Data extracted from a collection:
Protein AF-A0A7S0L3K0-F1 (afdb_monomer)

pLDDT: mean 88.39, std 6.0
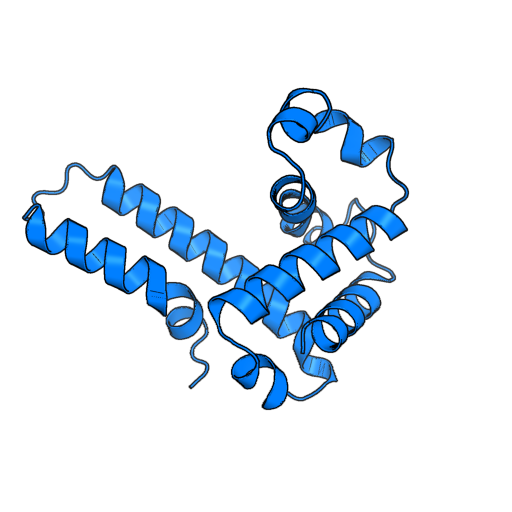1, range [55.41, 95.88]

Structure (mmCIF, N/CA/C/O backbone):
data_AF-A0A7S0L3K0-F1
#
_entry.id   AF-A0A7S0L3K0-F1
#
loop_
_atom_site.group_PDB
_atom_site.id
_atom_site.type_symbol
_atom_site.label_atom_id
_atom_site.label_alt_id
_atom_site.label_comp_id
_atom_site.label_asym_id
_atom_site.label_entity_id
_atom_site.label_seq_id
_atom_site.pdbx_PDB_ins_code
_atom_site.Cartn_x
_atom_site.Cartn_y
_atom_site.Cartn_z
_atom_site.occupancy
_atom_site.B_iso_or_equiv
_atom_site.auth_seq_id
_atom_site.auth_comp_id
_atom_site.auth_asym_id
_atom_site.auth_atom_id
_atom_site.pdbx_PDB_model_num
ATOM 1 N N . ALA A 1 1 ? 11.435 -13.276 3.367 1.00 85.19 1 ALA A N 1
ATOM 2 C CA . ALA A 1 1 ? 10.061 -12.832 3.049 1.00 85.19 1 ALA A CA 1
ATOM 3 C C . ALA A 1 1 ? 10.034 -11.551 2.218 1.00 85.19 1 ALA A C 1
ATOM 5 O O . ALA A 1 1 ? 9.555 -11.634 1.100 1.00 85.19 1 ALA A O 1
ATOM 6 N N . ILE A 1 2 ? 10.577 -10.417 2.697 1.00 90.44 2 ILE A N 1
ATOM 7 C CA . ILE A 1 2 ? 10.518 -9.126 1.968 1.00 90.44 2 ILE A CA 1
ATOM 8 C C . ILE A 1 2 ? 11.055 -9.250 0.538 1.00 90.44 2 ILE A C 1
ATOM 10 O O . ILE A 1 2 ? 10.295 -9.001 -0.384 1.00 90.44 2 ILE A O 1
ATOM 14 N N . ASN A 1 3 ? 12.285 -9.743 0.347 1.00 92.62 3 ASN A N 1
ATOM 15 C CA . ASN A 1 3 ? 12.864 -9.907 -0.996 1.00 92.62 3 ASN A CA 1
ATOM 16 C C . ASN A 1 3 ? 11.974 -10.757 -1.917 1.00 92.62 3 ASN A C 1
ATOM 18 O O . ASN A 1 3 ? 11.676 -10.331 -3.015 1.00 92.62 3 ASN A O 1
ATOM 22 N N . LYS A 1 4 ? 11.429 -11.880 -1.424 1.00 92.38 4 LYS A N 1
ATOM 23 C CA . LYS A 1 4 ? 10.509 -12.743 -2.191 1.00 92.38 4 LYS A CA 1
ATOM 24 C C . LYS A 1 4 ? 9.279 -11.978 -2.703 1.00 92.38 4 LYS A C 1
ATOM 26 O O . LYS A 1 4 ? 8.840 -12.208 -3.821 1.00 92.38 4 LYS A O 1
ATOM 31 N N . VAL A 1 5 ? 8.709 -11.098 -1.877 1.00 93.56 5 VAL A N 1
ATOM 32 C CA . VAL A 1 5 ? 7.560 -10.266 -2.268 1.00 93.56 5 VAL A CA 1
ATOM 33 C C . VAL A 1 5 ? 7.998 -9.154 -3.216 1.00 93.56 5 VAL A C 1
ATOM 35 O O . VAL A 1 5 ? 7.319 -8.913 -4.207 1.00 93.56 5 VAL A O 1
ATOM 38 N N . THR A 1 6 ? 9.128 -8.501 -2.939 1.00 95.31 6 THR A N 1
ATOM 39 C CA . THR A 1 6 ? 9.697 -7.465 -3.808 1.00 95.31 6 THR A CA 1
ATOM 40 C C . THR A 1 6 ? 9.964 -8.011 -5.207 1.00 95.31 6 THR A C 1
ATOM 42 O O . THR A 1 6 ? 9.560 -7.379 -6.177 1.00 95.31 6 THR A O 1
ATOM 45 N N . ASP A 1 7 ? 10.587 -9.183 -5.312 1.00 94.81 7 ASP A N 1
ATOM 46 C CA . ASP A 1 7 ? 10.913 -9.834 -6.581 1.00 94.81 7 ASP A CA 1
ATOM 47 C C . ASP A 1 7 ? 9.622 -10.172 -7.338 1.00 94.81 7 ASP A C 1
ATOM 49 O O . ASP A 1 7 ? 9.431 -9.702 -8.453 1.00 94.81 7 ASP A O 1
ATOM 53 N N . ALA A 1 8 ? 8.659 -10.837 -6.682 1.00 94.62 8 ALA A N 1
ATOM 54 C CA . ALA A 1 8 ? 7.371 -11.175 -7.294 1.00 94.62 8 ALA A CA 1
ATOM 55 C C . ALA A 1 8 ? 6.600 -9.941 -7.804 1.00 94.62 8 ALA A C 1
ATOM 57 O O . ALA A 1 8 ? 6.024 -9.972 -8.890 1.00 94.62 8 ALA A O 1
ATOM 58 N N . ILE A 1 9 ? 6.582 -8.843 -7.038 1.00 95.62 9 ILE A N 1
ATOM 59 C CA . ILE A 1 9 ? 5.941 -7.592 -7.471 1.00 95.62 9 ILE A CA 1
ATOM 60 C C . ILE A 1 9 ? 6.724 -6.950 -8.622 1.00 95.62 9 ILE A C 1
ATOM 62 O O . ILE A 1 9 ? 6.116 -6.419 -9.546
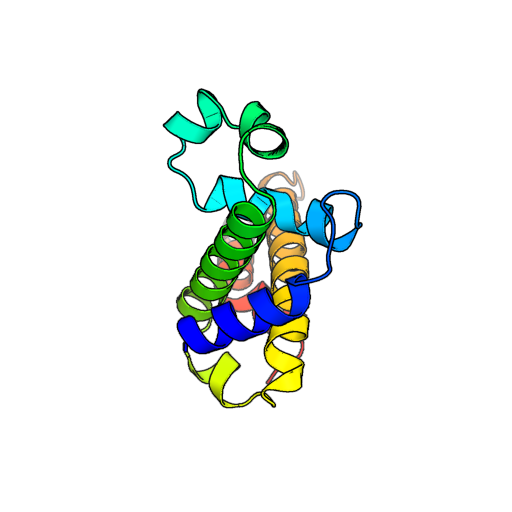 1.00 95.62 9 ILE A O 1
ATOM 66 N N . THR A 1 10 ? 8.057 -6.974 -8.575 1.00 95.38 10 THR A N 1
ATOM 67 C CA . THR A 1 10 ? 8.900 -6.393 -9.630 1.00 95.38 10 THR A CA 1
ATOM 68 C C . THR A 1 10 ? 8.693 -7.128 -10.950 1.00 95.38 10 THR A C 1
ATOM 70 O O . THR A 1 10 ? 8.482 -6.468 -11.966 1.00 95.38 10 THR A O 1
ATOM 73 N N . ASP A 1 11 ? 8.656 -8.461 -10.914 1.00 94.94 11 ASP A N 1
ATOM 74 C CA . ASP A 1 11 ? 8.370 -9.315 -12.069 1.00 94.94 11 ASP A CA 1
ATOM 75 C C . ASP A 1 11 ? 6.969 -9.026 -12.628 1.00 94.94 11 ASP A C 1
ATOM 77 O O . ASP A 1 11 ? 6.800 -8.797 -13.825 1.00 94.94 11 ASP A O 1
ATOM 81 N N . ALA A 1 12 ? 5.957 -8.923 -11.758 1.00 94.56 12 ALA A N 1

Required action:
Quote, exactly and only, the lines from the first line of the data above through the line containing "ATOM 33 C C". The pictures do not belong in it.

Your solution:
Protein AF-A0A7S0L3K0-F1 (afdb_monomer)

pLDDT: mean 88.39, std 6.0
1, range [55.41, 95.88]

Structure (mmCIF, N/CA/C/O backbone):
data_AF-A0A7S0L3K0-F1
#
_entry.id   AF-A0A7S0L3K0-F1
#
loop_
_atom_site.group_PDB
_atom_site.id
_atom_site.type_symbol
_atom_site.label_atom_id
_atom_site.label_alt_id
_atom_site.label_comp_id
_atom_site.label_asym_id
_atom_site.label_entity_id
_atom_site.label_seq_id
_atom_site.pdbx_PDB_ins_code
_atom_site.Cartn_x
_atom_site.Cartn_y
_atom_site.Cartn_z
_atom_site.occupancy
_atom_site.B_iso_or_equiv
_atom_site.auth_seq_id
_atom_site.auth_comp_id
_atom_site.auth_asym_id
_atom_site.auth_atom_id
_atom_site.pdbx_PDB_model_num
ATOM 1 N N . ALA A 1 1 ? 11.435 -13.276 3.367 1.00 85.19 1 ALA A N 1
ATOM 2 C CA . ALA A 1 1 ? 10.061 -12.832 3.049 1.00 85.19 1 ALA A CA 1
ATOM 3 C C . ALA A 1 1 ? 10.034 -11.551 2.218 1.00 85.19 1 ALA A C 1
ATOM 5 O O . ALA A 1 1 ? 9.555 -11.634 1.100 1.00 85.19 1 ALA A O 1
ATOM 6 N N . ILE A 1 2 ? 10.577 -10.417 2.697 1.00 90.44 2 ILE A N 1
ATOM 7 C CA . ILE A 1 2 ? 10.518 -9.126 1.968 1.00 90.44 2 ILE A CA 1
ATOM 8 C C . ILE A 1 2 ? 11.055 -9.250 0.538 1.00 90.44 2 ILE A C 1
ATOM 10 O O . ILE A 1 2 ? 10.295 -9.001 -0.384 1.00 90.44 2 ILE A O 1
ATOM 14 N N . ASN A 1 3 ? 12.285 -9.743 0.347 1.00 92.62 3 ASN A N 1
ATOM 15 C CA . ASN A 1 3 ? 12.864 -9.907 -0.996 1.00 92.62 3 ASN A CA 1
ATOM 16 C C . ASN A 1 3 ? 11.974 -10.757 -1.917 1.00 92.62 3 ASN A C 1
ATOM 18 O O . ASN A 1 3 ? 11.676 -10.331 -3.015 1.00 92.62 3 ASN A O 1
ATOM 22 N N . LYS A 1 4 ? 11.429 -11.880 -1.424 1.00 92.38 4 LYS A N 1
ATOM 23 C CA . LYS A 1 4 ? 10.509 -12.743 -2.191 1.00 92.38 4 LYS A CA 1
ATOM 24 C C . LYS A 1 4 ? 9.279 -11.978 -2.703 1.00 92.38 4 LYS A C 1
ATOM 26 O O . LYS A 1 4 ? 8.840 -12.208 -3.821 1.00 92.38 4 LYS A O 1
ATOM 31 N N . VAL A 1 5 ? 8.709 -11.098 -1.877 1.00 93.56 5 VAL A N 1
ATOM 32 C CA . VAL A 1 5 ? 7.560 -10.266 -2.268 1.00 93.56 5 VAL A CA 1
ATOM 33 C C . VAL A 1 5 ? 7.998 -9.154 -3.216 1.00 93.56 5 VAL A C 1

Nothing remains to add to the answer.